Extracted data entries
= = = = =

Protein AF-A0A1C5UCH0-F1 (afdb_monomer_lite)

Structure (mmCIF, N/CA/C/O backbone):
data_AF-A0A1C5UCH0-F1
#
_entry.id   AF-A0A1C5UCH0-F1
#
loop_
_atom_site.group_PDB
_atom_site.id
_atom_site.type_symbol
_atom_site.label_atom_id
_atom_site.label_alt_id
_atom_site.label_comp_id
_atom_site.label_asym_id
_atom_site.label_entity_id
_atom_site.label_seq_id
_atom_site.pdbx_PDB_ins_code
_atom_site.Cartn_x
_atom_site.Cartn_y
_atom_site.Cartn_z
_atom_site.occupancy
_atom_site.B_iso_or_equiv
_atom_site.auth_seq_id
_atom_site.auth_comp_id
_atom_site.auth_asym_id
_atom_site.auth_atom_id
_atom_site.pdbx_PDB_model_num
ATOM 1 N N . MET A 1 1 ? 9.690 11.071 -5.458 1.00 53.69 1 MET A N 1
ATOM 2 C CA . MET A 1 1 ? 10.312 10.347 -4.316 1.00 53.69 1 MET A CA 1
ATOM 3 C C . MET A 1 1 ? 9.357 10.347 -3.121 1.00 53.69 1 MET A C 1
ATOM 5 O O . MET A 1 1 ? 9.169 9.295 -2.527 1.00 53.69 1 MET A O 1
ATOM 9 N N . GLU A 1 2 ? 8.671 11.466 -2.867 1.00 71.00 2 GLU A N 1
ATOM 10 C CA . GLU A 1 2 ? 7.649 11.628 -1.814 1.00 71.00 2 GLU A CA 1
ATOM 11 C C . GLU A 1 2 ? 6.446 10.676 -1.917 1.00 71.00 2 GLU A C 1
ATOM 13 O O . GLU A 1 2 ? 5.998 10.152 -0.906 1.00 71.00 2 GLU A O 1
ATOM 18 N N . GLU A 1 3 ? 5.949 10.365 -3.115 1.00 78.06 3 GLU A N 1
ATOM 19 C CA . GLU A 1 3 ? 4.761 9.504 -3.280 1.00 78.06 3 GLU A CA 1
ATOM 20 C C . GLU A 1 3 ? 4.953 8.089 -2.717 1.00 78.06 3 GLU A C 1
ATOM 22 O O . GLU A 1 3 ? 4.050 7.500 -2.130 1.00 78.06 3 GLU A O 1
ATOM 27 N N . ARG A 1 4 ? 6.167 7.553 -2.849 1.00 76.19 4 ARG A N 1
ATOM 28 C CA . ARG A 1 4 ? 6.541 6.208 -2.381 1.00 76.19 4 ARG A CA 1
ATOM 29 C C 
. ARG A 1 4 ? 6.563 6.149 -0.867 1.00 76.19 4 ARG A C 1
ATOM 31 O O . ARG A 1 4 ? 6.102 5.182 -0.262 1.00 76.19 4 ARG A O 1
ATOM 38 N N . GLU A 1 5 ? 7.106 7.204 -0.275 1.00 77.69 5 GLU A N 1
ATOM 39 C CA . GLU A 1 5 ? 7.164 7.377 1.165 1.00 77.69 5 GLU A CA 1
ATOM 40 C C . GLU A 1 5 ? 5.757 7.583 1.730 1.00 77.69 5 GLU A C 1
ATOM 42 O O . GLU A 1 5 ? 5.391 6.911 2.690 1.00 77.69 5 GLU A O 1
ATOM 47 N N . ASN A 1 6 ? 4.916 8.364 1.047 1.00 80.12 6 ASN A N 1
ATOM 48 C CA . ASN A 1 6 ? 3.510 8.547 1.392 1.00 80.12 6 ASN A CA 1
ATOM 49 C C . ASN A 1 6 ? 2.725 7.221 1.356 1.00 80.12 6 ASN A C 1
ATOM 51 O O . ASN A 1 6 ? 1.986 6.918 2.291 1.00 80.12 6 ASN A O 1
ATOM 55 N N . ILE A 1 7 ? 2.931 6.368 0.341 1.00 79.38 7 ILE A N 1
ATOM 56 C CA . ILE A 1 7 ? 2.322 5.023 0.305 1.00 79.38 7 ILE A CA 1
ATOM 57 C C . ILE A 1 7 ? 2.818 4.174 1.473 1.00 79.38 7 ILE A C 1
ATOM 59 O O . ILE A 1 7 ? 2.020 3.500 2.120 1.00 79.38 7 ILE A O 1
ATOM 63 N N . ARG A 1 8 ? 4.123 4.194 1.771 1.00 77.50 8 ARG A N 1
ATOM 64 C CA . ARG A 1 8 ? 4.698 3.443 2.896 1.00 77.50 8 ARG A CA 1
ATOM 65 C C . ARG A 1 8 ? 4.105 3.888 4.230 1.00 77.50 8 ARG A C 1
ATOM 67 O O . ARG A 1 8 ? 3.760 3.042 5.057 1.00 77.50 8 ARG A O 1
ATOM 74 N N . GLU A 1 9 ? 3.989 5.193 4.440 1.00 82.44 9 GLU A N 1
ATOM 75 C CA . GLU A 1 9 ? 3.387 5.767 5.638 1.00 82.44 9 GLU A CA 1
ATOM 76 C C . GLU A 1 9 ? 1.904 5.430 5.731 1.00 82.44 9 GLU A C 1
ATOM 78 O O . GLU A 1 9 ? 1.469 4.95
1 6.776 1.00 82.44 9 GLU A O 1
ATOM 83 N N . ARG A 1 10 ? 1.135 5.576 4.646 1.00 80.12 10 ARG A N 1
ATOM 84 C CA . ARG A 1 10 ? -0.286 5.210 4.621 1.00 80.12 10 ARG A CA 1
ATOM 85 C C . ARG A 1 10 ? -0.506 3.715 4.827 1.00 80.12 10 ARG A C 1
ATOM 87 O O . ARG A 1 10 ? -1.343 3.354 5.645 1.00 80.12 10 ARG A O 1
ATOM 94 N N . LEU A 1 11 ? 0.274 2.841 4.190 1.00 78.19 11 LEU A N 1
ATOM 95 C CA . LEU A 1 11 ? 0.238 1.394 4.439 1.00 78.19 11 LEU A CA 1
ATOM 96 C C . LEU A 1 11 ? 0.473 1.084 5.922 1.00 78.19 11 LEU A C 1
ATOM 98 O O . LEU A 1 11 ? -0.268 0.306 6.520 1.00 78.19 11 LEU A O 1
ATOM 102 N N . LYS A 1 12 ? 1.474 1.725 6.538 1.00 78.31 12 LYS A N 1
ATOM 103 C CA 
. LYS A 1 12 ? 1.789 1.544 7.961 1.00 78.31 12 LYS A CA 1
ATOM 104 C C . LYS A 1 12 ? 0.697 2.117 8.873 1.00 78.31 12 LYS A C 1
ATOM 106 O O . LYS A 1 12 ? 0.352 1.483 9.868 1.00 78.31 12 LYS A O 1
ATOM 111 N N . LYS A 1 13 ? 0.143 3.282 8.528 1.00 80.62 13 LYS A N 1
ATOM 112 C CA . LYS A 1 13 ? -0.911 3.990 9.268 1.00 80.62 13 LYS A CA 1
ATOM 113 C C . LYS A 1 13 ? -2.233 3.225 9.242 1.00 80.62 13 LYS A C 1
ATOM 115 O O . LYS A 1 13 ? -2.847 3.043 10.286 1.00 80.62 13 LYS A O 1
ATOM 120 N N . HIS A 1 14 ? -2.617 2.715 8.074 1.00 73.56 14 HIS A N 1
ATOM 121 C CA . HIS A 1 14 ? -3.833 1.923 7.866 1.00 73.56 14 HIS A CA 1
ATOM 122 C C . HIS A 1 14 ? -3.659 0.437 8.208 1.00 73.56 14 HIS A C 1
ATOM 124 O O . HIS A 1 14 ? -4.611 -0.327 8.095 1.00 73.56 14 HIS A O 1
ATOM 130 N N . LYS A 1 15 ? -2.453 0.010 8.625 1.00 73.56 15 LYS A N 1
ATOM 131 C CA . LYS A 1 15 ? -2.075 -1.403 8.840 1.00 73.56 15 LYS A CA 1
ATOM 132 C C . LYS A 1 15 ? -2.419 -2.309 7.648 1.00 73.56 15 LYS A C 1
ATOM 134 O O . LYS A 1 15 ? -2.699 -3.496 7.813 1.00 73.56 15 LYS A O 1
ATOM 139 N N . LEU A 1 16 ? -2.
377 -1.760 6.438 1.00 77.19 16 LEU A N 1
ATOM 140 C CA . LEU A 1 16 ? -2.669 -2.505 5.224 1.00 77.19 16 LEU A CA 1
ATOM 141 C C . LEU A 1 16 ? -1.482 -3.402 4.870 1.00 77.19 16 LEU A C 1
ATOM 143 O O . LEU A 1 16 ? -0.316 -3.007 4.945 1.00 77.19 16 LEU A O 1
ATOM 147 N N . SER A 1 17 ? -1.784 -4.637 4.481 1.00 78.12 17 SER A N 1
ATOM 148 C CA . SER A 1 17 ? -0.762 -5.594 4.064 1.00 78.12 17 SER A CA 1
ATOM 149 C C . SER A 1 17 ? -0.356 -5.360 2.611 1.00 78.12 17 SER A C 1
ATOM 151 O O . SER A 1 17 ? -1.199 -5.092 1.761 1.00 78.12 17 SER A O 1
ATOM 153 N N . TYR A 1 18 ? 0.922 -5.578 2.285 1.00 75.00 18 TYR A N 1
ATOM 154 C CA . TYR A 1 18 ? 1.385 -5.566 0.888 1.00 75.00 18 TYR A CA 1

= = = = =

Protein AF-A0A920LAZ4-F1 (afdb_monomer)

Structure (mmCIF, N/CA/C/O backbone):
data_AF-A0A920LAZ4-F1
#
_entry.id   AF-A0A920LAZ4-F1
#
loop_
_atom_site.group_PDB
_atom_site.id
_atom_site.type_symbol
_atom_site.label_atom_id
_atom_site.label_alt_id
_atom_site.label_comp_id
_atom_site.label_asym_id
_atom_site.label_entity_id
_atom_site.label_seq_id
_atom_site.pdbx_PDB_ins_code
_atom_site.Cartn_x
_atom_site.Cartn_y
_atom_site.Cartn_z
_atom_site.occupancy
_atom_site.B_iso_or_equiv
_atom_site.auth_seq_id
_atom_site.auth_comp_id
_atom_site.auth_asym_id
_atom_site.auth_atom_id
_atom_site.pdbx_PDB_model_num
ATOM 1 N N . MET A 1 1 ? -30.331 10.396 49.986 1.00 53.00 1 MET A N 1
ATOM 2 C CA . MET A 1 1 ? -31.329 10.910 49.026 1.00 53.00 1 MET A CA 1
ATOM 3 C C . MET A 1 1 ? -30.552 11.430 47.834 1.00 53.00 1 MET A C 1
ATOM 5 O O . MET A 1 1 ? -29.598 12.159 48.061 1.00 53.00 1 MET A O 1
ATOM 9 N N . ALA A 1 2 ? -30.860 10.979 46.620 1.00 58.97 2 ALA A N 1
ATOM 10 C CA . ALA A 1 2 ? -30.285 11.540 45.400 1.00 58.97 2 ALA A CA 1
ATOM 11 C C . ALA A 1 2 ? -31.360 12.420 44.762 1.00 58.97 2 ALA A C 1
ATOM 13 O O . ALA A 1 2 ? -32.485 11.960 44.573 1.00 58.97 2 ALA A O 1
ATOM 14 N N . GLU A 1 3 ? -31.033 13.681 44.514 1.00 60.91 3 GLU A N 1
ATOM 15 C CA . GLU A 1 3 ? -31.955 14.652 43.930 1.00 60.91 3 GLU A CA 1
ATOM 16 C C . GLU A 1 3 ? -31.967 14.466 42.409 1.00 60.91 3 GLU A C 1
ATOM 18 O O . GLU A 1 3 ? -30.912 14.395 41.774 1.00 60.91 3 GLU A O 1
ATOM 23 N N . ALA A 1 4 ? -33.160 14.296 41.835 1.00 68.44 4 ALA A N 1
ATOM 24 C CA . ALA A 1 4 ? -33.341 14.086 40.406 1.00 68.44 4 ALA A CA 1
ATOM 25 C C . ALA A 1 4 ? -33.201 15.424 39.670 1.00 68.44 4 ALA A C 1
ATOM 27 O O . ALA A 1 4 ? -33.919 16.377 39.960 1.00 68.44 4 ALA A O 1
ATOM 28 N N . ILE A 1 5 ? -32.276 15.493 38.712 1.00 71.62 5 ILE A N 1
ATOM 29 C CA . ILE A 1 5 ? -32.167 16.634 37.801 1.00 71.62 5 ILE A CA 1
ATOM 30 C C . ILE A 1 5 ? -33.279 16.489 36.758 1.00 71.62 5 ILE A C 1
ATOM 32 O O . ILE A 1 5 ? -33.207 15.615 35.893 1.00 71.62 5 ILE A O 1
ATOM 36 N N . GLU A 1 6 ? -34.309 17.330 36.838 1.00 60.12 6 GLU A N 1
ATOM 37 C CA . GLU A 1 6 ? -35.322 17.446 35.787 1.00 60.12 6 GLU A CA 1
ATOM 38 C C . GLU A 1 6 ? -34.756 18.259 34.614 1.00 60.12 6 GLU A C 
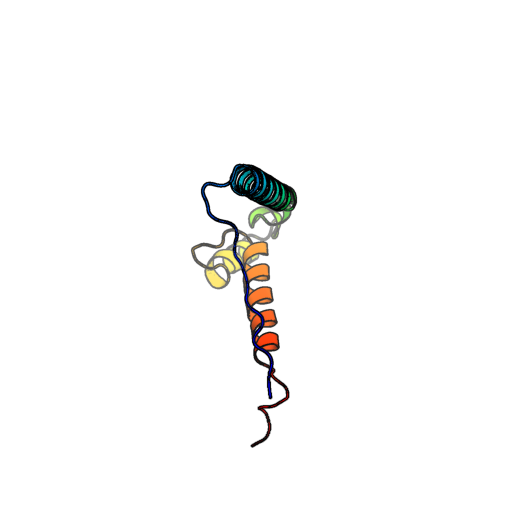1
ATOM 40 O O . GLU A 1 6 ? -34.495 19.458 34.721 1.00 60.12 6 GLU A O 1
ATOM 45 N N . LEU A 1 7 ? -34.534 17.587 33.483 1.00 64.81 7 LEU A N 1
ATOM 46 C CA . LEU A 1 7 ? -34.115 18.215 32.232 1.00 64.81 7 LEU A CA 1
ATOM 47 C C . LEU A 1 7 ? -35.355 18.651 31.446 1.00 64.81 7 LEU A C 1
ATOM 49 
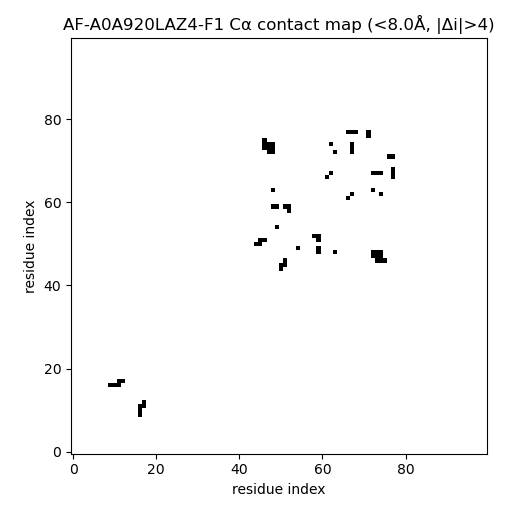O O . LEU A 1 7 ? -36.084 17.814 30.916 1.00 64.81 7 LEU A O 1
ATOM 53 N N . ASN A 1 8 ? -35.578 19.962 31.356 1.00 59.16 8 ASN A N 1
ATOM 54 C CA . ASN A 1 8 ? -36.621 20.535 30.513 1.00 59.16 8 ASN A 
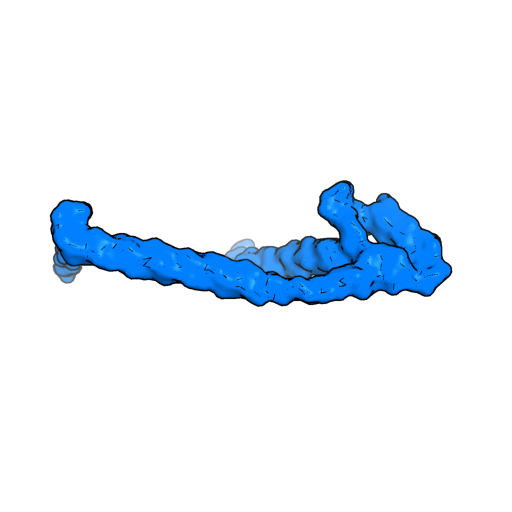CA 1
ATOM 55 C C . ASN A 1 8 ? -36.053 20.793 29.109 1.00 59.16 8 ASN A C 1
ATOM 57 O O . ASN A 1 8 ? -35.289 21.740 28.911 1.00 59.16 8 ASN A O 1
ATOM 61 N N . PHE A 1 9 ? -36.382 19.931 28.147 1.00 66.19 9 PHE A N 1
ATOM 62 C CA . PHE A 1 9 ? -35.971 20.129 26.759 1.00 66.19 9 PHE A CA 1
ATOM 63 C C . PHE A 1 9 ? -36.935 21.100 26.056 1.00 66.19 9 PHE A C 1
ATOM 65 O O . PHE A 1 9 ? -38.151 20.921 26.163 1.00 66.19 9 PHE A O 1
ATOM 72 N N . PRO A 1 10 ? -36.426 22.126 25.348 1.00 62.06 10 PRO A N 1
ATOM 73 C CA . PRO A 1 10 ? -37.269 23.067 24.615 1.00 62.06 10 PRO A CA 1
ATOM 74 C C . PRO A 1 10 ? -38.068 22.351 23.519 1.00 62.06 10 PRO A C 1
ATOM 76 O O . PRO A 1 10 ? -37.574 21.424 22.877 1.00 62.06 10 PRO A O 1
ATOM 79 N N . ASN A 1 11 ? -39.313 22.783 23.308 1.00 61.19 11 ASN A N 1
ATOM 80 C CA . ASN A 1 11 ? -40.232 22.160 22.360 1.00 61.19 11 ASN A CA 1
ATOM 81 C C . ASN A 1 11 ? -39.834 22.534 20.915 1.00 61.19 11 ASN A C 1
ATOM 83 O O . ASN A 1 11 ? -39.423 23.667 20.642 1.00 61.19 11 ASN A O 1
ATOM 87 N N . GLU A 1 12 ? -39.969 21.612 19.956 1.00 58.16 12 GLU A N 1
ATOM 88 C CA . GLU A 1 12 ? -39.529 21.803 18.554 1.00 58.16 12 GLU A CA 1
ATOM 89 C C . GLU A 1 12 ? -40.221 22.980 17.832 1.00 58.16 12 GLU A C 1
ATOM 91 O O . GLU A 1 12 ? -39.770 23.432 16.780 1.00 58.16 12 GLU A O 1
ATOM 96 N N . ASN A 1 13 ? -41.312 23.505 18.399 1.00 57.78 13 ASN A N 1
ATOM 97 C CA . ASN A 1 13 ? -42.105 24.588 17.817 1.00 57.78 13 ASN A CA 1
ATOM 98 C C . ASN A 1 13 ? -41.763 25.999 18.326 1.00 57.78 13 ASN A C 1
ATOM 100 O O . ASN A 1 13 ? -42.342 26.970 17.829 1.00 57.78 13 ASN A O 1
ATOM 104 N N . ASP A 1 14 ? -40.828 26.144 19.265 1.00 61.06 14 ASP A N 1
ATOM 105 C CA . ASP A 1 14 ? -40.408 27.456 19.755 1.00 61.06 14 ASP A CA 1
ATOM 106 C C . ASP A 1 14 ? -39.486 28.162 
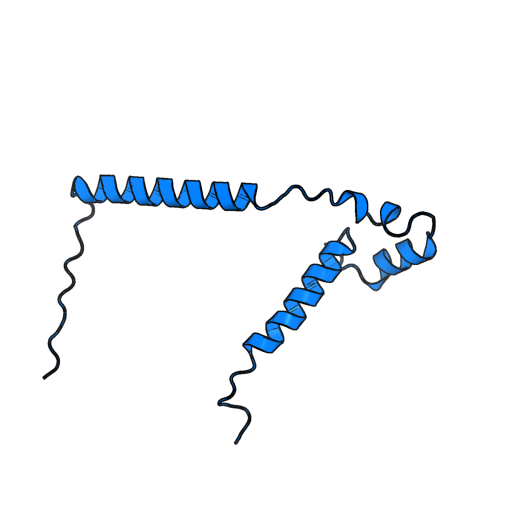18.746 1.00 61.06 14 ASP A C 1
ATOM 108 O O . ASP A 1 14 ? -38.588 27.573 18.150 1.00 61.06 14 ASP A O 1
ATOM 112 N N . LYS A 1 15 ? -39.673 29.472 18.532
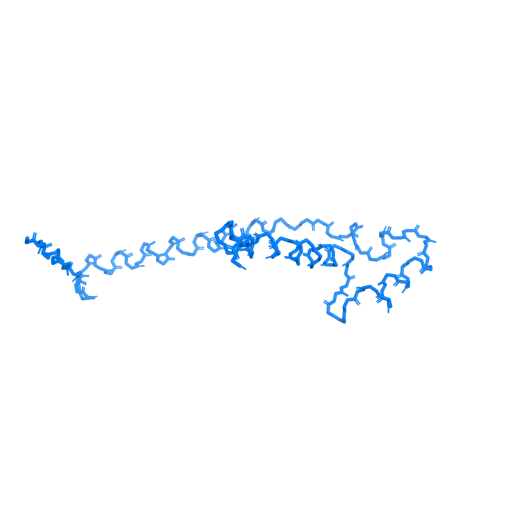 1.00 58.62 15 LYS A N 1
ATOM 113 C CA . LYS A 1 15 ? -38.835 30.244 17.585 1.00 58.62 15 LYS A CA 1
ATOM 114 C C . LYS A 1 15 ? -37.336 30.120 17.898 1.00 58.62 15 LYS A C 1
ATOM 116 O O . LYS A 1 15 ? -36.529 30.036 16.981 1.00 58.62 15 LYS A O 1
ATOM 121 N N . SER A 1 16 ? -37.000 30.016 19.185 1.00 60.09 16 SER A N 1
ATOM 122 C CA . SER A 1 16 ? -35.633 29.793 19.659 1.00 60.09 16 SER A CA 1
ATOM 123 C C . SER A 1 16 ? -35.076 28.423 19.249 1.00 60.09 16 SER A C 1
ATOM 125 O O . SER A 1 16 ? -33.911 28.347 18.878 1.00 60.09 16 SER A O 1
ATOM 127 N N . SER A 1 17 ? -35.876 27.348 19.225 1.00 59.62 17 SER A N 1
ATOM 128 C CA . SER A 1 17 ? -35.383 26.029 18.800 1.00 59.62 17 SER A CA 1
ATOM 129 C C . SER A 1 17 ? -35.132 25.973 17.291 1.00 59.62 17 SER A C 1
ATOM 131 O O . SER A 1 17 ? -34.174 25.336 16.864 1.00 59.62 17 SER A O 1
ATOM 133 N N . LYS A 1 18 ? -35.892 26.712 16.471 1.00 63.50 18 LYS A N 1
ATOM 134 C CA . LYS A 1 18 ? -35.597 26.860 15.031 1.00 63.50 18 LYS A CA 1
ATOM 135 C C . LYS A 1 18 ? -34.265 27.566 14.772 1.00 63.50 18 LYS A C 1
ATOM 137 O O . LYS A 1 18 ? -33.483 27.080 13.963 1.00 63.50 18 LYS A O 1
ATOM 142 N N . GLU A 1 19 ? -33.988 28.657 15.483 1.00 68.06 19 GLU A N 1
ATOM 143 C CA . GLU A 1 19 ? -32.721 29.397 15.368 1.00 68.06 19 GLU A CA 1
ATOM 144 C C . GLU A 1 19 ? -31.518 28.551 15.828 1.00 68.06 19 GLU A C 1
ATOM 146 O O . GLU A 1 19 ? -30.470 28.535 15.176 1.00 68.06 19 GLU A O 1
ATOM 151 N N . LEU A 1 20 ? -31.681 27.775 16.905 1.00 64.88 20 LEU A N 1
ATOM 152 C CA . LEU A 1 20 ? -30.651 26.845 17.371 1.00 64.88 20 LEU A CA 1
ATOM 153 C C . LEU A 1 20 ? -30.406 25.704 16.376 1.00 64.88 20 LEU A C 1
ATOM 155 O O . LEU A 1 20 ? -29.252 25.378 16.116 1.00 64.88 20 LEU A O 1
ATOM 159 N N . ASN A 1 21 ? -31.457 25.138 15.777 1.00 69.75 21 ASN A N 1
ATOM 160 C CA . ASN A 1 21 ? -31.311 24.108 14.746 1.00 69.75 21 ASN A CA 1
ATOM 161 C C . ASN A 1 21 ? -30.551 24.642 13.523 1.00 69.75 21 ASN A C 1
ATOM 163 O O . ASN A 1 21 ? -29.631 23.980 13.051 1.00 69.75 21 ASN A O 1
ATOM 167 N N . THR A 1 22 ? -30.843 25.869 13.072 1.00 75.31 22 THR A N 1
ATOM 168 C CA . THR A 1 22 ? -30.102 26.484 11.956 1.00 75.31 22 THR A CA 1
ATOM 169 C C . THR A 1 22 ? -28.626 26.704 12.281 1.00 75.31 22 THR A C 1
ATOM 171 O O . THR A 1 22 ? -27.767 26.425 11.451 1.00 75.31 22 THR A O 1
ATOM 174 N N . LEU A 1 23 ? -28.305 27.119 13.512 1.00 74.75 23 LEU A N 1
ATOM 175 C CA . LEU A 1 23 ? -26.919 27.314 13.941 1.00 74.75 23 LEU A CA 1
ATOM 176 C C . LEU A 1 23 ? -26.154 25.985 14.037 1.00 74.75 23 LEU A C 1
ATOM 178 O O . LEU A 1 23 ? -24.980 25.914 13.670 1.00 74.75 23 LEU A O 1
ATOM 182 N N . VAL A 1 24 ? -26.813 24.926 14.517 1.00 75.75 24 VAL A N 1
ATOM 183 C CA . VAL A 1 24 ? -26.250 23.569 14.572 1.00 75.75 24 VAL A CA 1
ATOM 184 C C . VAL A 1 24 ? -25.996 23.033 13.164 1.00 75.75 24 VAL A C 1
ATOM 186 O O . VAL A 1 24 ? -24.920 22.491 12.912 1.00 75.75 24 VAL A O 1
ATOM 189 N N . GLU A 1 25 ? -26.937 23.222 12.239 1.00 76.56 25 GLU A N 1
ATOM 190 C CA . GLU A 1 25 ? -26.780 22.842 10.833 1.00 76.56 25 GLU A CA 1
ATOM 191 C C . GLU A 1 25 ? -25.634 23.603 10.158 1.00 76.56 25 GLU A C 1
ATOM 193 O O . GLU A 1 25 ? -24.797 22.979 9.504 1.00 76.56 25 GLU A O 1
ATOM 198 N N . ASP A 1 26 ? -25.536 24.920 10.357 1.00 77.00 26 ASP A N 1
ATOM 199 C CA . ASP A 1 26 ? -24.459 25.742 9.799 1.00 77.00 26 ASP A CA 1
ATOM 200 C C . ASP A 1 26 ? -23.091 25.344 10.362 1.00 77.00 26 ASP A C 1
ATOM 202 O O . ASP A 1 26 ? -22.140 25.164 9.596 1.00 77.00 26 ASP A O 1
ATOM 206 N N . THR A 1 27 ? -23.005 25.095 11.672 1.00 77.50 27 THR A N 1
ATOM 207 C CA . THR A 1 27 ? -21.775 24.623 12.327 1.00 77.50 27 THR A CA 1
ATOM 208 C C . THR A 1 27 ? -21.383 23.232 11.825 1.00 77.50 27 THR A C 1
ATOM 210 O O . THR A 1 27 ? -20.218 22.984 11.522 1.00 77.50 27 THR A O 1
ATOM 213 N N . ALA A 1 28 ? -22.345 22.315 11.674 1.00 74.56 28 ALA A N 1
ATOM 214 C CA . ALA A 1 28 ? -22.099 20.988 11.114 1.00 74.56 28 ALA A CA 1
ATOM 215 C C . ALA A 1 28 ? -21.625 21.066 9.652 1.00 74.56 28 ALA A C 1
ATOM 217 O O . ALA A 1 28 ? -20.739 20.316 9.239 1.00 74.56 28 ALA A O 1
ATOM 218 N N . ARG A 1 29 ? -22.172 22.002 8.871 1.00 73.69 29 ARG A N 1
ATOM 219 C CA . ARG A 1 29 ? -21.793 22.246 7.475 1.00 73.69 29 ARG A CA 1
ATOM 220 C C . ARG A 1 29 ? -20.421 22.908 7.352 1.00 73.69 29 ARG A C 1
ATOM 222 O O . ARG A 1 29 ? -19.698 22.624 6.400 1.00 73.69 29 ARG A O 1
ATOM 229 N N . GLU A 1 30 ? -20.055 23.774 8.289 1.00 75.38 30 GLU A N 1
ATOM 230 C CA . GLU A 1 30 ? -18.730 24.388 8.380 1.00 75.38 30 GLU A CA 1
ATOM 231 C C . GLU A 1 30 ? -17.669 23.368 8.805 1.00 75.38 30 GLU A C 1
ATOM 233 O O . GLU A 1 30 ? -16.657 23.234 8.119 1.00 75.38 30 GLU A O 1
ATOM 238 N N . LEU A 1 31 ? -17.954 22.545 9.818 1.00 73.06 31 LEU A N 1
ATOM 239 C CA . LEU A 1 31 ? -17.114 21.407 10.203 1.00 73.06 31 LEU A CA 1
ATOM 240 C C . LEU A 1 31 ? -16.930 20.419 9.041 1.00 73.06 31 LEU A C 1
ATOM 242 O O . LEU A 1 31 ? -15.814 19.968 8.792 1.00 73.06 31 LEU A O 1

= = = = =

• Task to carry out
Your output should be the lines above from the one that contains "ATOM 100 O O" through the one that contains "ATOM 121 N N", word for word, with pictures left out.

• Final answer
ATOM 100 O O . ASN A 1 13 ? -42.342 26.970 17.829 1.00 57.78 13 ASN A O 1
ATOM 104 N N . ASP A 1 14 ? -40.828 26.144 19.265 1.00 61.06 14 ASP A N 1
ATOM 105 C CA . ASP A 1 14 ? -40.408 27.456 19.755 1.00 61.06 14 ASP A CA 1
ATOM 106 C C . ASP A 1 14 ? -39.486 28.162 
18.746 1.00 61.06 14 ASP A C 1
ATOM 108 O O . ASP A 1 14 ? -38.588 27.573 18.150 1.00 61.06 14 ASP A O 1
ATOM 112 N N . LYS A 1 15 ? -39.673 29.472 18.532
 1.00 58.62 15 LYS A N 1
ATOM 113 C CA . LYS A 1 15 ? -38.835 30.244 17.585 1.00 58.62 15 LYS A CA 1
ATOM 114 C C . LYS A 1 15 ? -37.336 30.120 17.898 1.00 58.62 15 LYS A C 1
ATOM 116 O O . LYS A 1 15 ? -36.529 30.036 16.981 1.00 58.62 15 LYS A O 1
ATOM 121 N N . SER A 1 16 ? -37.000 30.016 19.185 1.00 60.09 16 SER A N 1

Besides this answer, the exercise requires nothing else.